Fiyortların arasından geçen gemimiz ve tepemizde dolanan martıların detone, korkunç sesleri birden o tablonun içindeymişim hissini veriyor bana. Evet, gökyüzü kırmızı değildi ama insanın içine kasvet oturtan o renksiz gökyüzünü ve dağların tepesini göstermeyen dumanlı, sisli bulutları uzun süreli görmek ve hissetmek herhalde bana da o delirme çığlıklarını attırabilirdi.

Munch’u hatırlamamdaki zorlanmama gelince…

Acaba resimlerini karanlık ve kasvetli bulduğumdan olabilir mi?

Belki konularını psikolojik, nörolojik ve depresif bulduğumdan da olabilir. Ölüm anlarını ya da, ölüm döşeğindeki insanların odaya yaydığı derin hüznü bu kadar başarılı kaç ressam verebilmiştir ki?

Melankoli neredeyse resimlerinin hepsinde hissediliyor. Adam cinsel konuları da işlemiş “Öpücük”, “Madonna” gibi ama…

Yok, benim ruh dünyam bu kadar melankoliyi kaldırmaz.

Hatırlamakta zorlanmam ondan.

Canlılık ve ışık olmalı… IŞIK!!!

denizli-omur-eke-melankolinin-ressami-munch-ciglik-5

İzlenimcileri hep sevmişimdir, bana ilham vermişlerdir. Güneş vardır, ışık vardır, renk vardır resimlerinde, Manet, Cezanne, Renoır, Degas, Van Gogh…

Van Gogh, ışığın peşinden ta Fransa’nın güneyi Arles’e yerleşmemiş miydi? Her halde kasvetli Hollanda’da kalmaya devam etseydi daha erken kendini öldürmeye kalkacak, o canım Güneş çiçeklerini, bahar dallarını, kayıkları, yıldızlı gökyüzünü, yatak odasını ve kendi portresinin onlarcasını yapmamış olacaktı. İşin en kötüsü bu güzellikleri görememiş olmamız değil, kendisinden sonra gelecek olan onyüzbinmilyon sanatçıyı etkilememiş ve onlarca sanat akımının, modern sanatın atası olmamış olacaktı.

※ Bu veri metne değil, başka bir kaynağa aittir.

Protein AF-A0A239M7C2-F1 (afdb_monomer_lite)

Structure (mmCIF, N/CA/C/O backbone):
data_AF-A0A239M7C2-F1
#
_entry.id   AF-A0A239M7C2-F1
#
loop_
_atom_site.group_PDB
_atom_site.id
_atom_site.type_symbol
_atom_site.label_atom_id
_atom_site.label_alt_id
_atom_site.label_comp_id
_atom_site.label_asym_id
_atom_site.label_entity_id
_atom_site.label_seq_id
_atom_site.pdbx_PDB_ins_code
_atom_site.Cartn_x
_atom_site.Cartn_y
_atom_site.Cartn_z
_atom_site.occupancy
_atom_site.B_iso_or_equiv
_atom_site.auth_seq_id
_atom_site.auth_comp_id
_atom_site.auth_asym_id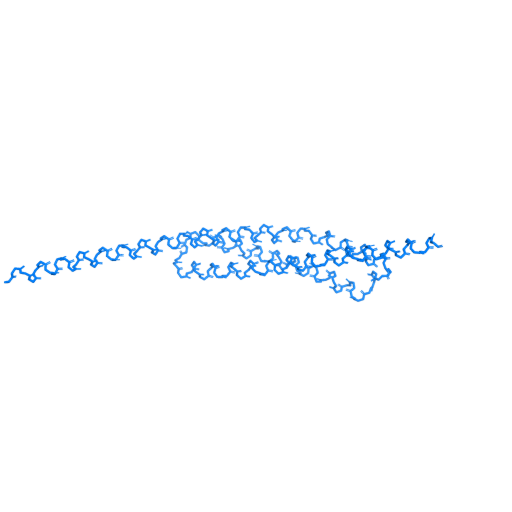
_atom_site.auth_atom_id
_atom_site.pdbx_PDB_model_num
ATOM 1 N N . MET A 1 1 ? -52.162 1.890 44.923 1.00 56.03 1 MET A N 1
ATOM 2 C CA . MET A 1 1 ? -50.738 2.257 45.114 1.00 56.03 1 MET A CA 1
ATOM 3 C C . MET A 1 1 ? -49.741 1.136 44.789 1.00 56.03 1 MET A C 1
ATOM 5 O O . MET A 1 1 ? -48.550 1.394 44.821 1.00 56.03 1 MET A O 1
ATOM 9 N N . THR A 1 2 ? -50.160 -0.089 44.450 1.00 62.06 2 THR A N 1
ATOM 10 C CA . THR A 1 2 ? -49.244 -1.222 44.180 1.00 62.06 2 THR A CA 1
ATOM 11 C C . THR A 1 2 ? -48.796 -1.345 42.715 1.00 62.06 2 THR A C 1
ATOM 13 O O . THR A 1 2 ? -47.714 -1.862 42.454 1.00 62.06 2 THR A O 1
ATOM 16 N N . LEU A 1 3 ? -49.592 -0.843 41.763 1.00 62.53 3 LEU A N 1
ATOM 17 C CA . LEU A 1 3 ? -49.310 -0.913 40.320 1.00 62.53 3 LEU A CA 1
ATOM 18 C C . LEU A 1 3 ? -48.139 -0.016 39.873 1.00 62.53 3 LEU A C 1
ATOM 20 O O . LEU A 1 3 ? -47.337 -0.449 39.050 1.00 62.53 3 LEU A O 1
ATOM 24 N N . ASP A 1 4 ? -47.975 1.174 40.460 1.00 68.06 4 ASP A N 1
ATOM 25 C CA . ASP A 1 4 ? -46.888 2.102 40.091 1.00 68.06 4 ASP A CA 1
ATOM 26 C C . ASP A 1 4 ? -45.498 1.597 40.508 1.00 68.06 4 ASP A C 1
ATOM 28 O O . ASP A 1 4 ? -44.509 1.804 39.805 1.00 68.06 4 ASP A O 1
ATOM 32 N N . ILE A 1 5 ? -45.415 0.874 41.629 1.00 69.50 5 ILE A N 1
ATOM 33 C CA . ILE A 1 5 ? -44.153 0.312 42.135 1.00 69.50 5 ILE A CA 1
ATOM 34 C C . ILE A 1 5 ? -43.681 -0.837 41.232 1.00 69.50 5 ILE A C 1
ATOM 36 O O . ILE A 1 5 ? -42.497 -0.933 40.911 1.00 69.50 5 ILE A O 1
ATOM 40 N N . LEU A 1 6 ? -44.607 -1.678 40.765 1.00 71.50 6 LEU A N 1
ATOM 41 C CA . LEU A 1 6 ? -44.321 -2.753 39.810 1.00 71.50 6 LEU A CA 1
ATOM 42 C C . LEU A 1 6 ? -43.844 -2.203 38.459 1.00 71.50 6 LEU A C 1
ATOM 44 O O . LEU A 1 6 ? -42.869 -2.711 37.906 1.00 71.50 6 LEU A O 1
ATOM 48 N N . ALA A 1 7 ? -44.470 -1.134 37.961 1.00 70.75 7 ALA A N 1
ATOM 49 C CA . ALA A 1 7 ? -44.049 -0.474 36.727 1.00 70.75 7 ALA A CA 1
ATOM 50 C C . ALA A 1 7 ? -42.632 0.124 36.835 1.00 70.75 7 ALA A C 1
ATOM 52 O O . ALA A 1 7 ? -41.831 -0.015 35.907 1.00 70.75 7 ALA A O 1
ATOM 53 N N . LEU A 1 8 ? -42.284 0.721 37.981 1.00 69.69 8 LEU A N 1
ATOM 54 C CA . LEU A 1 8 ? -40.935 1.236 38.247 1.00 69.69 8 LEU A CA 1
ATOM 55 C C . LEU A 1 8 ? -39.876 0.126 38.284 1.00 69.69 8 LEU A C 1
ATOM 57 O O . LEU A 1 8 ? -38.806 0.291 37.699 1.00 69.69 8 LEU A O 1
ATOM 61 N N . ILE A 1 9 ? -40.171 -1.014 38.914 1.00 73.25 9 ILE A N 1
ATOM 62 C CA . ILE A 1 9 ? -39.242 -2.156 38.987 1.00 73.25 9 ILE A CA 1
ATOM 63 C C . ILE A 1 9 ? -38.999 -2.756 37.596 1.00 73.25 9 ILE A C 1
ATOM 65 O O . ILE A 1 9 ? -37.852 -3.019 37.230 1.00 73.25 9 ILE A O 1
ATOM 69 N N . VAL A 1 10 ? -40.056 -2.931 36.797 1.00 74.25 10 VAL A N 1
ATOM 70 C CA . VAL A 1 10 ? -39.945 -3.457 35.426 1.00 74.25 10 VAL A CA 1
ATOM 71 C C . VAL A 1 10 ? -39.173 -2.488 34.523 1.00 74.25 10 VAL A C 1
ATOM 73 O O . VAL A 1 10 ? -38.301 -2.921 33.771 1.00 74.25 10 VAL A O 1
ATOM 76 N N . SER A 1 11 ? -39.427 -1.181 34.636 1.00 75.62 11 SER A N 1
ATOM 77 C CA . SER A 1 11 ? -38.695 -0.138 33.902 1.00 75.62 11 SER A CA 1
ATOM 78 C C . SER A 1 11 ? -37.202 -0.123 34.254 1.00 75.62 11 SER A C 1
ATOM 80 O O . SER A 1 11 ? -36.349 -0.097 33.365 1.00 75.62 11 SER A O 1
ATOM 82 N N . LEU A 1 12 ? -36.868 -0.230 35.545 1.00 80.94 12 LEU A N 1
ATOM 83 C CA . LEU A 1 12 ? -35.480 -0.287 36.002 1.00 80.94 12 LEU A CA 1
ATOM 84 C C . LEU A 1 12 ? -34.774 -1.560 35.508 1.00 80.94 12 LEU A C 1
ATOM 86 O O . LEU A 1 12 ? -33.641 -1.491 35.032 1.00 80.94 12 LEU A O 1
ATOM 90 N N . GLY A 1 13 ? -35.453 -2.711 35.556 1.00 79.38 13 GLY A N 1
ATOM 91 C CA . GLY A 1 13 ? -34.941 -3.974 35.019 1.00 79.38 13 GLY A CA 1
ATOM 92 C C . GLY A 1 13 ? -34.674 -3.908 33.513 1.00 79.38 13 GLY A C 1
ATOM 93 O O . GLY A 1 13 ? -33.608 -4.325 33.056 1.00 79.38 13 GLY A O 1
ATOM 94 N N . ALA A 1 14 ? -35.591 -3.310 32.748 1.00 79.19 14 ALA A N 1
ATOM 95 C CA . ALA A 1 14 ? -35.422 -3.089 31.315 1.00 79.19 14 ALA A CA 1
ATOM 96 C C . ALA A 1 14 ? -34.256 -2.133 31.006 1.00 79.19 14 ALA A C 1
ATOM 98 O O . ALA A 1 14 ? -33.470 -2.400 30.097 1.00 79.19 14 ALA A O 1
ATOM 99 N N . ALA A 1 15 ? -34.089 -1.059 31.784 1.00 78.19 15 ALA A N 1
ATOM 100 C CA . ALA A 1 15 ? -32.982 -0.117 31.622 1.00 78.19 15 ALA A CA 1
ATOM 101 C C . ALA A 1 15 ? -31.616 -0.766 31.903 1.00 78.19 15 ALA A C 1
ATOM 103 O O . ALA A 1 15 ? -30.661 -0.556 31.153 1.00 78.19 15 ALA A O 1
ATOM 104 N N . VAL A 1 16 ? -31.522 -1.599 32.944 1.00 85.44 16 VAL A N 1
ATOM 105 C CA . VAL A 1 16 ? -30.299 -2.348 33.270 1.00 85.44 16 VAL A CA 1
ATOM 106 C C . VAL A 1 16 ? -29.985 -3.376 32.182 1.00 85.44 16 VAL A C 1
ATOM 108 O O . VAL A 1 16 ? -28.843 -3.446 31.727 1.00 85.44 16 VAL A O 1
ATOM 111 N N . ALA A 1 17 ? -30.982 -4.127 31.709 1.00 82.38 17 ALA A N 1
ATOM 112 C CA . ALA A 1 17 ? -30.803 -5.082 30.617 1.00 82.38 17 ALA A CA 1
ATOM 113 C C . ALA A 1 17 ? -30.353 -4.392 29.316 1.00 82.38 17 ALA A C 1
ATOM 115 O O . ALA A 1 17 ? -29.408 -4.846 28.672 1.00 82.38 17 ALA A O 1
ATOM 116 N N . ALA A 1 18 ? -30.962 -3.254 28.967 1.00 79.12 18 ALA A N 1
ATOM 117 C CA . ALA A 1 18 ? -30.564 -2.454 27.812 1.00 79.12 18 ALA A CA 1
ATOM 118 C C . ALA A 1 18 ? -29.133 -1.912 27.955 1.00 79.12 18 ALA A C 1
ATOM 120 O O . ALA A 1 18 ? -28.357 -1.957 27.001 1.00 79.12 18 ALA A O 1
ATOM 121 N N . TYR A 1 19 ? -28.749 -1.448 29.147 1.00 83.31 19 TYR A N 1
ATOM 122 C CA . TYR A 1 19 ? -27.386 -0.996 29.419 1.00 83.31 19 TYR A CA 1
ATOM 123 C C . TYR A 1 19 ? -26.357 -2.118 29.227 1.00 83.31 19 TYR A C 1
ATOM 125 O O . TYR A 1 19 ? -25.343 -1.908 28.557 1.00 83.31 19 TYR A O 1
ATOM 133 N N . TRP A 1 20 ? -26.620 -3.313 29.766 1.00 82.56 20 TRP A N 1
ATOM 134 C CA . TRP A 1 20 ? -25.746 -4.475 29.585 1.00 82.56 20 TRP A CA 1
ATOM 135 C C . TRP A 1 20 ? -25.649 -4.896 28.119 1.00 82.56 20 TRP A C 1
ATOM 137 O O . TRP A 1 20 ? -24.537 -5.037 27.614 1.00 82.56 20 TRP A O 1
ATOM 147 N N . ALA A 1 21 ? -26.776 -4.971 27.407 1.00 79.00 21 ALA A N 1
ATOM 148 C CA . ALA A 1 21 ? -26.796 -5.296 25.982 1.00 79.00 21 ALA A CA 1
ATOM 149 C C . ALA A 1 21 ? -25.986 -4.288 25.142 1.00 79.00 21 ALA A C 1
ATOM 151 O O . ALA A 1 21 ? -25.190 -4.676 24.287 1.00 79.00 21 ALA A O 1
ATOM 152 N N . VAL A 1 22 ? -26.119 -2.984 25.415 1.00 81.12 22 VAL A N 1
ATOM 153 C CA . VAL A 1 22 ? -25.340 -1.936 24.731 1.00 81.12 22 VAL A CA 1
ATOM 154 C C . VAL A 1 22 ? -23.854 -2.033 25.074 1.00 81.12 22 VAL A C 1
ATOM 156 O O . VAL A 1 22 ? -22.999 -1.846 24.202 1.00 81.12 22 VAL A O 1
ATOM 159 N N . ARG A 1 23 ? -23.519 -2.315 26.335 1.00 79.38 23 ARG A N 1
ATOM 160 C CA . ARG A 1 23 ? -22.132 -2.477 26.780 1.00 79.38 23 ARG A CA 1
ATOM 161 C C . ARG A 1 23 ? -21.465 -3.662 26.085 1.00 79.38 23 ARG A C 1
ATOM 163 O O . ARG A 1 23 ? -20.348 -3.510 25.594 1.00 79.38 23 ARG A O 1
ATOM 170 N N . GLU A 1 24 ? -22.161 -4.788 26.005 1.00 78.81 24 GLU A N 1
ATOM 171 C CA . GLU A 1 24 ? -21.676 -6.024 25.394 1.00 78.81 24 GLU A CA 1
ATOM 172 C C . GLU A 1 24 ? -21.537 -5.898 23.869 1.00 78.81 24 GLU A C 1
ATOM 174 O O . GLU A 1 24 ? -20.501 -6.249 23.299 1.00 78.81 24 GLU A O 1
ATOM 179 N N . ALA A 1 25 ? -22.503 -5.253 23.207 1.00 77.44 25 ALA A N 1
ATOM 180 C CA . ALA A 1 25 ? -22.406 -4.927 21.785 1.00 77.44 25 ALA A CA 1
ATOM 181 C C . ALA A 1 25 ? -21.205 -4.011 21.477 1.00 77.44 25 ALA A C 1
ATOM 183 O O . ALA A 1 25 ? -20.495 -4.203 20.485 1.00 77.44 25 ALA A O 1
ATOM 184 N N . ARG A 1 26 ? -20.926 -3.022 22.340 1.00 80.06 26 ARG A N 1
ATOM 185 C CA . ARG A 1 26 ? -19.762 -2.131 22.186 1.00 80.06 26 ARG A CA 1
ATOM 186 C C . ARG A 1 26 ? -18.439 -2.856 22.416 1.00 80.06 26 ARG A C 1
ATOM 188 O O . ARG A 1 26 ? -17.478 -2.566 21.704 1.00 80.06 26 ARG A O 1
ATOM 195 N N . SER A 1 27 ? -18.356 -3.771 23.383 1.00 77.38 27 SER A N 1
ATOM 196 C CA . SER A 1 27 ? -17.135 -4.556 23.603 1.00 77.38 27 SER A CA 1
ATOM 197 C C . SER A 1 27 ? -16.861 -5.513 22.448 1.00 77.38 27 SER A C 1
ATOM 199 O O . SER A 1 27 ? -15.732 -5.540 21.961 1.00 77.38 27 SER A O 1
ATOM 201 N N . ALA A 1 28 ? -17.888 -6.205 21.944 1.00 81.69 28 ALA A N 1
ATOM 202 C CA . ALA A 1 28 ? -17.763 -7.091 20.789 1.00 81.69 28 ALA A CA 1
ATOM 203 C C . ALA A 1 28 ? -17.307 -6.327 19.534 1.00 81.69 28 ALA A C 1
ATOM 205 O O . ALA A 1 28 ? -16.341 -6.716 18.881 1.00 81.69 28 ALA A O 1
ATOM 206 N N . ARG A 1 29 ? -17.917 -5.166 19.247 1.00 81.62 29 ARG A N 1
ATOM 207 C CA . ARG A 1 29 ? -17.517 -4.316 18.113 1.00 81.62 29 ARG A CA 1
ATOM 208 C C . ARG A 1 29 ? -16.060 -3.860 18.207 1.00 81.62 29 ARG A C 1
ATOM 210 O O . ARG A 1 29 ? -15.353 -3.873 17.206 1.00 81.62 29 ARG A O 1
ATOM 217 N N . ARG A 1 30 ? -15.593 -3.471 19.397 1.00 81.00 30 ARG A N 1
ATOM 218 C CA . ARG A 1 30 ? -14.189 -3.073 19.612 1.00 81.00 30 ARG A CA 1
ATOM 219 C C . ARG A 1 30 ? -13.228 -4.239 19.420 1.00 81.00 30 ARG A C 1
ATOM 221 O O . ARG A 1 30 ? -12.147 -4.042 18.880 1.00 81.00 30 ARG A O 1
ATOM 228 N N . GLN A 1 31 ? -13.602 -5.435 19.862 1.00 84.00 31 GLN A N 1
ATOM 229 C CA . GLN A 1 31 ? -12.775 -6.619 19.672 1.00 84.00 31 GLN A CA 1
ATOM 230 C C . GLN A 1 31 ? -12.655 -6.979 18.189 1.00 84.00 31 GLN A C 1
ATOM 232 O O . GLN A 1 31 ? -11.539 -7.177 17.722 1.00 84.00 31 GLN A O 1
ATOM 237 N N . ASN A 1 32 ? -13.761 -6.951 17.443 1.00 86.31 32 ASN A N 1
ATOM 238 C CA . ASN A 1 32 ? -13.742 -7.181 15.998 1.00 86.31 32 ASN A CA 1
ATOM 239 C C . ASN A 1 32 ? -12.879 -6.134 15.281 1.00 86.31 32 ASN A C 1
ATOM 241 O O . ASN A 1 32 ? -11.963 -6.498 14.557 1.00 86.31 32 ASN A O 1
ATOM 245 N N . LEU A 1 33 ? -13.052 -4.844 15.598 1.00 85.81 33 LEU A N 1
ATOM 246 C CA . LEU A 1 33 ? -12.216 -3.771 15.043 1.00 85.81 33 LEU A CA 1
ATOM 247 C C . LEU A 1 33 ? -10.718 -3.969 15.314 1.00 85.81 33 LEU A C 1
ATOM 249 O O . LEU A 1 33 ? -9.902 -3.645 14.457 1.00 85.81 33 LEU A O 1
ATOM 253 N N . ARG A 1 34 ? -10.340 -4.483 16.493 1.00 85.50 34 ARG A N 1
ATOM 254 C CA . ARG A 1 34 ? -8.936 -4.800 16.808 1.00 85.50 34 ARG A CA 1
ATOM 255 C C . ARG A 1 34 ? -8.404 -5.924 15.939 1.00 85.50 34 ARG A C 1
ATOM 257 O O . ARG A 1 34 ? -7.270 -5.829 15.485 1.00 85.50 34 ARG A O 1
ATOM 264 N N . VAL A 1 35 ? -9.188 -6.983 15.766 1.00 88.69 35 VAL A N 1
ATOM 265 C CA . VAL A 1 35 ? -8.795 -8.141 14.959 1.00 88.69 35 VAL A CA 1
ATOM 266 C C . VAL A 1 35 ? -8.658 -7.731 13.496 1.00 88.69 35 VAL A C 1
ATOM 268 O O . VAL A 1 35 ? -7.608 -7.981 12.912 1.00 88.69 35 VAL A O 1
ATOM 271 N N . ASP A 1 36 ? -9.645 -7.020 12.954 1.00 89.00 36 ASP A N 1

Aynı dönemlerin sanatçıları hepsi de…

Munch’ta öyle. Kuzeyin sanatçısı olsa da, o da Van Gogh gibi güneşin ve izlenimcilerin peşinden Paris’e gitmiş. Paris ekolünden, Alman sanatçılardan etkilenmiş ama hep memleketine dönmüş. O soğuk ve karanlık, puslu, bulutlu memleketine.

denizli-omur-eke-melankolinin-ressami-munch-ciglik-4

Bir memleket düşünün senenin yarısı karanlıkta, ışıksız geçsin… Bu sisli, puslu havada fiyort gezisini yaparken senenin aydınlık gökyüzünde, yani 6 ay gündüze tekabül eden zaman diliminde olduğumuzu hatırlatıyor rehber.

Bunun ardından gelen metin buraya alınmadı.